— TASK STATEMENT —
What lines of the data below include the word "backbone"? Report them by copying each.

BEGIN DATA

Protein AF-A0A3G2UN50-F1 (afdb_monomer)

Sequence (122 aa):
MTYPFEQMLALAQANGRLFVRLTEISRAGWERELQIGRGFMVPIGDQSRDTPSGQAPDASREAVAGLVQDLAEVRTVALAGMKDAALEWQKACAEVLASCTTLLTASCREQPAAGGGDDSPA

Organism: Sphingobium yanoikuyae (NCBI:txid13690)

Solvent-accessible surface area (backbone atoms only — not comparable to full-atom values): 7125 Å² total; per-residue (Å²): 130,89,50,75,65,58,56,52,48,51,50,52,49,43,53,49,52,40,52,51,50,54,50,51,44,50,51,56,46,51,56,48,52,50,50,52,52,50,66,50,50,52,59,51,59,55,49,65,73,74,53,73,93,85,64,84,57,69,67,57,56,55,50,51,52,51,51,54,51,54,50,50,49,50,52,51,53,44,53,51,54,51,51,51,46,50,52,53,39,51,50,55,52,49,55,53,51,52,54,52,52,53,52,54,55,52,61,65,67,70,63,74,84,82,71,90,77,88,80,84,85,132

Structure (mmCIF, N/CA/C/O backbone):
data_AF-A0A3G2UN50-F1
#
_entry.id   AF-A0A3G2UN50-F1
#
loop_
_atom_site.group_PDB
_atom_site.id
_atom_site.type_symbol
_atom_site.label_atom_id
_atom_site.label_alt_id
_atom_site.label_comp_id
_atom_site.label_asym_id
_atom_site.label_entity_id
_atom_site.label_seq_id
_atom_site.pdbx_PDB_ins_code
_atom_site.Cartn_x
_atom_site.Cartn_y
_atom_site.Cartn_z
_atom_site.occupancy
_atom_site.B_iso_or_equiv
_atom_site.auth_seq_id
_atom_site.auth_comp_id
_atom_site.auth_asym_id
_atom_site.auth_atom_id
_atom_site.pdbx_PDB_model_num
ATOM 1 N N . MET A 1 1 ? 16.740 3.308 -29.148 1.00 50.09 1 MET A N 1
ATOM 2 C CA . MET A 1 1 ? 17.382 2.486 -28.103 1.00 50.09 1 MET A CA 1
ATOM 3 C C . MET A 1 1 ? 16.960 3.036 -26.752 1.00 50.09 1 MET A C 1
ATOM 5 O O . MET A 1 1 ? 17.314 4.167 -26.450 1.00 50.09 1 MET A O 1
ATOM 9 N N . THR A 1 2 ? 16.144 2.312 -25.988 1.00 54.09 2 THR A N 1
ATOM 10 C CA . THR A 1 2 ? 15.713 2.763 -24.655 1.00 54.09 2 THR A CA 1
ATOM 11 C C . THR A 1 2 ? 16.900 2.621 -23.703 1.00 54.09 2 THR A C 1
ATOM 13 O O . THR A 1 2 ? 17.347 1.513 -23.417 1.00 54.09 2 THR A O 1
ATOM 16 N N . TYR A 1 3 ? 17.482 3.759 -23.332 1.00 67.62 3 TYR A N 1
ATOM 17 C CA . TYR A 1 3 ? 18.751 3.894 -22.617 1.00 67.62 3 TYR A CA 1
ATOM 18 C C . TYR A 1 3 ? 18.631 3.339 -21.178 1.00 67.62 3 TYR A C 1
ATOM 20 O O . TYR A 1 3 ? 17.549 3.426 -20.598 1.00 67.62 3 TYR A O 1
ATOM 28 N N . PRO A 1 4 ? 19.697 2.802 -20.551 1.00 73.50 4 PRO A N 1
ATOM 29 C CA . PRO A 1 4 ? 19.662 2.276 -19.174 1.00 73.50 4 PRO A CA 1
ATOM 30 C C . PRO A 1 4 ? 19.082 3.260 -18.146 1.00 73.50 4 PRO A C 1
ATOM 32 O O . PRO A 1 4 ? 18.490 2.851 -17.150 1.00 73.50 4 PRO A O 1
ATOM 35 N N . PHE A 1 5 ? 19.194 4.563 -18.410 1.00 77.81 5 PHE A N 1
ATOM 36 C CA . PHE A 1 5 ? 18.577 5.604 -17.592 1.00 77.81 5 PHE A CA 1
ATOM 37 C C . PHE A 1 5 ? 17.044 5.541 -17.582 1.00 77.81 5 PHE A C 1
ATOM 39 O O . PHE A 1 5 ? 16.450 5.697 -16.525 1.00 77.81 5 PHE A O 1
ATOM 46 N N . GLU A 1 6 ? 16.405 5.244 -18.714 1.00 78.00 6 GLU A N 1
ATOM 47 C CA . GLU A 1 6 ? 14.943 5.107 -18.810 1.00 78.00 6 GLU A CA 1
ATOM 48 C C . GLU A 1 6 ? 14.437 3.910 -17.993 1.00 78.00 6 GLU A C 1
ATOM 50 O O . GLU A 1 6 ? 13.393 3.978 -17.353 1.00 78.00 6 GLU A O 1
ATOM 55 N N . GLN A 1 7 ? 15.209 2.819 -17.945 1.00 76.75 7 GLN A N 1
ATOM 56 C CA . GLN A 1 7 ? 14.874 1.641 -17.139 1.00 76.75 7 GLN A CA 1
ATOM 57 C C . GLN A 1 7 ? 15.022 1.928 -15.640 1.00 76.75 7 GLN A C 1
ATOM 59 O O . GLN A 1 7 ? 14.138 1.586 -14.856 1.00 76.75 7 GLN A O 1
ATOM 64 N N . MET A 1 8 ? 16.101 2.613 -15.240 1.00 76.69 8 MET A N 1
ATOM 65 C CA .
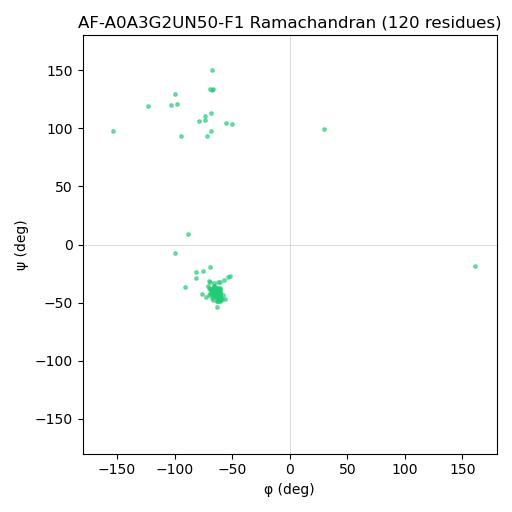 MET A 1 8 ? 16.278 3.071 -13.857 1.00 76.69 8 MET A CA 1
ATOM 66 C C . MET A 1 8 ? 15.192 4.071 -13.448 1.00 76.69 8 MET A C 1
ATOM 68 O O . MET A 1 8 ? 14.680 3.993 -12.333 1.00 76.69 8 MET A O 1
ATOM 72 N N . LEU A 1 9 ? 14.801 4.970 -14.354 1.00 84.19 9 LEU A N 1
ATOM 73 C CA . LEU A 1 9 ? 13.733 5.939 -14.133 1.00 84.19 9 LEU A CA 1
ATOM 74 C C . LEU A 1 9 ? 12.373 5.247 -13.973 1.00 84.19 9 LEU A C 1
ATOM 76 O O . LEU A 1 9 ? 11.633 5.579 -13.049 1.00 84.19 9 LEU A O 1
ATOM 80 N N . ALA A 1 10 ? 12.067 4.246 -14.801 1.00 78.06 10 ALA A N 1
ATOM 81 C CA . ALA A 1 10 ? 10.843 3.453 -14.690 1.00 78.06 10 ALA A CA 1
ATOM 82 C C . ALA A 1 10 ? 10.770 2.680 -13.359 1.00 78.06 10 ALA A C 1
ATOM 84 O O . ALA A 1 10 ? 9.731 2.681 -12.697 1.00 78.06 10 ALA A O 1
ATOM 85 N N . LEU A 1 11 ? 11.884 2.086 -12.917 1.00 82.19 11 LEU A N 1
ATOM 86 C CA . LEU A 1 11 ? 12.002 1.440 -11.603 1.00 82.19 11 LEU A CA 1
ATOM 87 C C . LEU A 1 11 ? 11.832 2.437 -10.451 1.00 82.19 11 LEU A C 1
ATOM 89 O O . LEU A 1 11 ? 11.081 2.178 -9.51
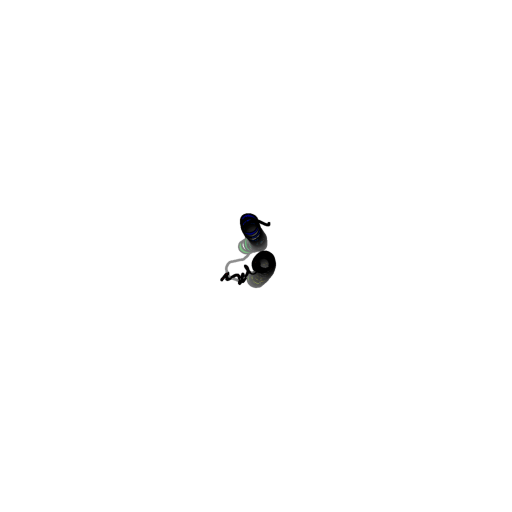0 1.00 82.19 11 LEU A O 1
ATOM 93 N N . ALA A 1 12 ? 12.484 3.599 -10.530 1.00 82.31 12 ALA A N 1
ATOM 94 C CA . ALA A 1 12 ? 12.334 4.661 -9.539 1.00 82.31 12 ALA A CA 1
ATOM 95 C C . ALA A 1 12 ? 10.881 5.154 -9.462 1.00 82.31 12 ALA A C 1
ATOM 97 O O . ALA A 1 12 ? 10.352 5.363 -8.370 1.00 82.31 12 ALA A O 1
ATOM 98 N N . GLN A 1 13 ? 10.204 5.272 -10.605 1.00 83.38 13 GLN A N 1
ATOM 99 C CA . GLN A 1 13 ? 8.800 5.657 -10.669 1.00 83.38 13 GLN A CA 1
ATOM 100 C C . GLN A 1 13 ? 7.880 4.579 -10.077 1.00 83.38 13 GLN A C 1
ATOM 102 O O . GLN A 1 13 ? 6.953 4.917 -9.341 1.00 83.38 13 GLN A O 1
ATOM 107 N N . ALA A 1 14 ? 8.139 3.295 -10.342 1.00 80.44 14 ALA A N 1
ATOM 108 C CA . ALA A 1 14 ? 7.397 2.187 -9.741 1.00 80.44 14 ALA A CA 1
ATOM 109 C C . ALA A 1 14 ? 7.559 2.159 -8.210 1.00 80.44 14 ALA A C 1
ATOM 111 O O . ALA A 1 14 ? 6.569 2.052 -7.486 1.00 80.44 14 ALA A O 1
ATOM 112 N N . ASN A 1 15 ? 8.785 2.351 -7.712 1.00 81.00 15 ASN A N 1
ATOM 113 C CA . ASN A 1 15 ? 9.069 2.452 -6.278 1.00 81.00 15 ASN A CA 1
ATOM 114 C C . ASN A 1 15 ? 8.393 3.679 -5.645 1.00 81.00 15 ASN A C 1
ATOM 116 O O . ASN A 1 15 ? 7.811 3.580 -4.567 1.00 81.00 15 ASN A O 1
ATOM 120 N N . GLY A 1 16 ? 8.420 4.827 -6.329 1.00 80.69 16 GLY A N 1
ATOM 121 C CA . GLY A 1 16 ? 7.744 6.043 -5.880 1.00 80.69 16 GLY A CA 1
ATOM 122 C C . GLY A 1 16 ? 6.228 5.865 -5.779 1.00 80.69 16 GLY A C 1
ATOM 123 O O . GLY A 1 16 ? 5.631 6.247 -4.775 1.00 80.69 16 GLY A O 1
ATOM 124 N N . ARG A 1 17 ? 5.601 5.221 -6.772 1.00 80.81 17 ARG A N 1
ATOM 125 C
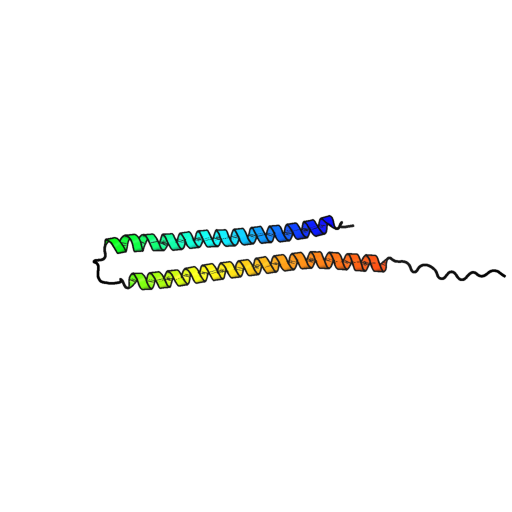 CA . ARG A 1 17 ? 4.164 4.900 -6.742 1.00 80.81 17 ARG A CA 1
ATOM 126 C C . ARG A 1 17 ? 3.814 3.968 -5.584 1.00 80.81 17 ARG A C 1
ATOM 128 O O . ARG A 1 17 ? 2.836 4.229 -4.891 1.00 80.81 17 ARG A O 1
ATOM 135 N N . LEU A 1 18 ? 4.628 2.940 -5.335 1.00 81.31 18 LEU A N 1
ATOM 136 C CA . LEU A 1 18 ? 4.446 2.054 -4.185 1.00 81.31 18 LEU A CA 1
ATOM 137 C C . LEU A 1 18 ? 4.506 2.837 -2.866 1.00 81.31 18 LEU A C 1
ATOM 139 O O . LEU A 1 18 ? 3.626 2.686 -2.022 1.00 81.31 18 LEU A O 1
ATOM 143 N N . PHE A 1 19 ? 5.500 3.711 -2.700 1.00 80.19 19 PHE A N 1
ATOM 144 C CA . PHE A 1 19 ? 5.643 4.517 -1.488 1.00 80.19 19 PHE A CA 1
ATOM 145 C C . PHE A 1 19 ? 4.445 5.451 -1.262 1.00 80.19 19 PHE A C 1
ATOM 147 O O . PHE A 1 19 ? 3.927 5.539 -0.147 1.00 80.19 19 PHE A O 1
ATOM 154 N N . VAL A 1 20 ? 3.957 6.104 -2.322 1.00 85.69 20 VAL A N 1
ATOM 155 C CA . VAL A 1 20 ? 2.748 6.939 -2.258 1.00 85.69 20 VAL A CA 1
ATOM 156 C C . VAL A 1 20 ? 1.543 6.105 -1.826 1.00 85.69 20 VAL A C 1
ATOM 158 O O . VAL A 1 20 ? 0.865 6.490 -0.877 1.00 85.69 20 VAL A O 1
ATOM 161 N N . ARG A 1 21 ? 1.321 4.929 -2.427 1.00 78.44 21 ARG A N 1
ATOM 162 C CA . ARG A 1 21 ? 0.217 4.031 -2.043 1.00 78.44 21 ARG A CA 1
ATOM 163 C C . ARG A 1 21 ? 0.305 3.570 -0.593 1.00 78.44 21 ARG A C 1
ATOM 165 O O . ARG A 1 21 ? -0.695 3.602 0.114 1.00 78.44 21 ARG A O 1
ATOM 172 N N . LEU A 1 22 ? 1.491 3.193 -0.121 1.00 77.19 22 LEU A N 1
ATOM 173 C CA . LEU A 1 22 ? 1.696 2.818 1.281 1.00 77.19 22 LEU A CA 1
ATOM 174 C C . LEU A 1 22 ? 1.396 3.985 2.232 1.00 77.19 22 LEU A C 1
ATOM 176 O O . LEU A 1 22 ? 0.806 3.777 3.291 1.00 77.19 22 LEU A O 1
ATOM 180 N N . THR A 1 23 ? 1.748 5.209 1.835 1.00 78.62 23 THR A N 1
ATOM 181 C CA . THR A 1 23 ? 1.456 6.427 2.604 1.00 78.62 23 THR A CA 1
ATOM 182 C C . THR A 1 23 ? -0.041 6.762 2.598 1.00 78.62 23 THR A C 1
ATOM 184 O O . THR A 1 23 ? -0.586 7.187 3.614 1.00 78.62 23 THR A O 1
ATOM 187 N N . GLU A 1 24 ? -0.741 6.549 1.482 1.00 83.50 24 GLU A N 1
ATOM 188 C CA . GLU A 1 24 ? -2.201 6.691 1.402 1.00 83.50 24 GLU A CA 1
ATOM 189 C C . GLU A 1 24 ? -2.909 5.677 2.307 1.00 83.50 24 GLU A C 1
ATOM 191 O O . GLU A 1 24 ? -3.809 6.051 3.059 1.00 83.50 24 GLU A O 1
ATOM 196 N N . ILE A 1 25 ? -2.471 4.413 2.286 1.00 80.06 25 ILE A N 1
ATOM 197 C CA . ILE A 1 25 ? -3.016 3.346 3.136 1.00 80.06 25 ILE A CA 1
ATOM 198 C C . ILE A 1 25 ? -2.775 3.662 4.614 1.00 80.06 25 ILE A C 1
ATOM 200 O O . ILE A 1 25 ? -3.696 3.534 5.421 1.00 80.06 25 ILE A O 1
ATOM 204 N N . SER A 1 26 ? -1.570 4.110 4.980 1.00 71.31 26 SER A N 1
ATOM 205 C CA . SER A 1 26 ? -1.258 4.455 6.370 1.00 71.31 26 SER A CA 1
ATOM 206 C C . SER A 1 26 ? -2.058 5.665 6.851 1.00 71.31 26 SER A C 1
ATOM 208 O O . SER A 1 26 ? -2.604 5.636 7.952 1.00 71.31 26 SER A O 1
ATOM 210 N N . ARG A 1 27 ? -2.213 6.697 6.011 1.00 79.69 27 ARG A N 1
ATOM 211 C CA . ARG A 1 27 ? -3.032 7.874 6.321 1.00 79.69 27 ARG A CA 1
ATOM 212 C C . ARG A 1 27 ? -4.510 7.516 6.474 1.00 79.69 27 ARG A C 1
ATOM 214 O O . ARG A 1 27 ? -5.145 7.974 7.418 1.00 79.69 27 ARG A O 1
ATOM 221 N N . ALA A 1 28 ? -5.053 6.699 5.572 1.00 76.50 28 ALA A N 1
ATOM 222 C CA . ALA A 1 28 ? -6.438 6.240 5.647 1.00 76.50 28 ALA A CA 1
ATOM 223 C C . ALA A 1 28 ? -6.686 5.356 6.882 1.00 76.50 28 ALA A C 1
ATOM 225 O O . ALA A 1 28 ? -7.744 5.459 7.504 1.00 76.50 28 ALA A O 1
ATOM 226 N N . GLY A 1 29 ? -5.705 4.529 7.261 1.00 72.94 29 GLY A N 1
ATOM 227 C CA . GLY A 1 29 ? -5.729 3.760 8.505 1.00 72.94 29 GLY A CA 1
ATOM 228 C C . GLY A 1 29 ? -5.741 4.663 9.739 1.00 72.94 29 GLY A C 1
ATOM 229 O O . GLY A 1 29 ? -6.606 4.512 10.594 1.00 72.94 29 GLY A O 1
ATOM 230 N N . TRP A 1 30 ? -4.852 5.659 9.789 1.00 71.56 30 TRP A N 1
ATOM 231 C CA . TRP A 1 30 ? -4.753 6.594 10.913 1.00 71.56 30 TRP A CA 1
ATOM 232 C C . TRP A 1 30 ? -6.015 7.445 11.100 1.00 71.56 30 TRP A C 1
ATOM 234 O O . TRP A 1 30 ? -6.481 7.625 12.221 1
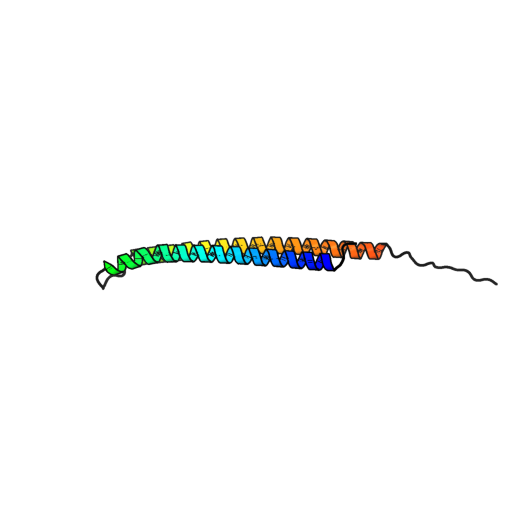.00 71.56 30 TRP A O 1
ATOM 244 N N . GLU A 1 31 ? -6.607 7.944 10.011 1.00 76.44 31 GLU A N 1
ATOM 245 C CA . GLU A 1 31 ? -7.858 8.711 10.069 1.00 76.44 31 GLU A CA 1
ATOM 246 C C . GLU A 1 31 ? -9.011 7.862 10.630 1.00 76.44 31 GLU A C 1
ATOM 248 O O . GLU A 1 31 ? -9.786 8.339 11.461 1.00 76.44 31 GLU A O 1
ATOM 253 N N . ARG A 1 32 ? -9.098 6.582 10.238 1.00 68.69 32 ARG A N 1
ATOM 254 C CA . ARG A 1 32 ? -10.103 5.657 10.785 1.00 68.69 32 ARG A CA 1
ATOM 255 C C . ARG A 1 32 ? -9.846 5.313 12.241 1.00 68.69 32 ARG A C 1
ATOM 257 O O . ARG A 1 32 ? -10.794 5.324 13.015 1.00 68.69 32 ARG A O 1
ATOM 264 N N . GLU A 1 33 ? -8.602 5.066 12.642 1.00 67.50 33 GLU A N 1
ATOM 265 C CA . GLU A 1 33 ? -8.287 4.817 14.053 1.00 67.50 33 GLU A CA 1
ATOM 266 C C . GLU A 1 33 ? -8.596 6.032 14.937 1.00 67.50 33 GLU A C 1
ATOM 268 O O . GLU A 1 33 ? -9.137 5.873 16.030 1.00 67.50 33 GLU A O 1
ATOM 273 N N . LEU A 1 34 ? -8.352 7.256 14.454 1.00 74.00 34 LEU A N 1
ATOM 274 C CA . LEU A 1 34 ? -8.756 8.474 15.160 1.00 74.00 34 LEU A CA 1
ATOM 275 C C . LEU A 1 34 ? -10.280 8.633 15.244 1.00 74.00 34 LEU A C 1
ATOM 277 O O . LEU A 1 34 ? -10.782 9.088 16.274 1.00 74.00 34 LEU A O 1
ATOM 281 N N . GLN A 1 35 ? -11.023 8.272 14.193 1.00 73.25 35 GLN A N 1
ATOM 282 C CA . GLN A 1 35 ? -12.489 8.286 14.220 1.00 73.25 35 GLN A CA 1
ATOM 283 C C . GLN A 1 35 ? -13.052 7.247 15.192 1.00 73.25 35 GLN A C 1
ATOM 285 O O . GLN A 1 35 ? -13.916 7.593 15.995 1.00 73.25 35 GLN A O 1
ATOM 290 N N . ILE A 1 36 ? -12.521 6.022 15.180 1.00 70.62 36 ILE A N 1
ATOM 291 C CA . ILE A 1 36 ? -12.879 4.958 16.127 1.00 70.62 36 ILE A CA 1
ATOM 292 C C . ILE A 1 36 ? -12.553 5.414 17.559 1.00 70.62 36 ILE A C 1
ATOM 294 O O . ILE A 1 36 ? -13.409 5.383 18.442 1.00 70.62 36 ILE A O 1
ATOM 298 N N . GLY A 1 37 ? -11.350 5.947 17.786 1.00 63.09 37 GLY A N 1
ATOM 299 C CA . GLY A 1 37 ? -10.923 6.461 19.087 1.00 63.09 37 GLY A CA 1
ATOM 300 C C . GLY A 1 37 ? -11.790 7.614 19.604 1.00 63.09 37 GLY A C 1
ATOM 301 O O . GLY A 1 37 ? -12.135 7.638 20.785 1.00 63.09 37 GLY A O 1
ATOM 302 N N . ARG A 1 38 ? -12.201 8.552 18.736 1.00 67.00 38 ARG A N 1
ATOM 303 C CA . ARG A 1 38 ? -13.146 9.627 19.096 1.00 67.00 38 ARG A CA 1
ATOM 304 C C . ARG A 1 38 ? -14.551 9.101 19.373 1.00 67.00 38 ARG A C 1
ATOM 306 O O . ARG A 1 38 ? -15.164 9.542 20.342 1.00 67.00 38 ARG A O 1
ATOM 313 N N . GLY A 1 39 ? -15.041 8.176 18.551 1.00 64.62 39 GLY A N 1
ATOM 314 C CA . GLY A 1 39 ? -16.358 7.559 18.703 1.00 64.62 39 GLY A CA 1
ATOM 315 C C . GLY A 1 39 ? -16.515 6.815 20.028 1.00 64.62 39 GLY A C 1
ATOM 316 O O . GLY A 1 39 ? -17.598 6.838 20.599 1.00 64.62 39 GLY A O 1
ATOM 317 N N . PHE A 1 40 ? -15.428 6.241 20.557 1.00 63.47 40 PHE A N 1
ATOM 318 C CA . PHE A 1 40 ? -15.419 5.542 21.845 1.00 63.47 40 PHE A CA 1
ATOM 319 C C . PHE A 1 40 ? -15.073 6.423 23.054 1.00 63.47 40 PHE A C 1
ATOM 321 O O . PHE A 1 40 ? -15.660 6.242 24.121 1.00 63.47 40 PHE A O 1
ATOM 328 N N . MET A 1 41 ? -14.164 7.399 22.928 1.00 60.12 41 MET A N 1
ATOM 329 C CA . MET A 1 41 ? -13.795 8.263 24.063 1.00 60.12 41 MET A CA 1
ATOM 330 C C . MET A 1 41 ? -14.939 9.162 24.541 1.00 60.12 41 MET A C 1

END DATA

— WRITTEN SOLUTION —
Solvent-accessible surface area (backbone atoms only — not comparable to full-atom values): 7125 Å² total; per-residue (Å²): 130,89,50,75,65,58,56,52,48,51,50,52,49,43,53,49,52,40,52,51,50,54,50,51,44,50,51,56,46,51,56,48,52,50,50,52,52,50,66,50,50,52,59,51,59,55,49,65,73,74,53,73,93,85,64,84,57,69,67,57,56,55,50,51,52,51,51,54,51,54,50,50,49,50,52,51,53,44,53,51,54,51,51,51,46,50,52,53,39,51,50,55,52,49,55,53,51,52,54,52,52,53,52,54,55,52,61,65,67,70,63,74,84,82,71,90,77,88,80,84,85,132
Structure (mmCIF, N/CA/C/O backbone):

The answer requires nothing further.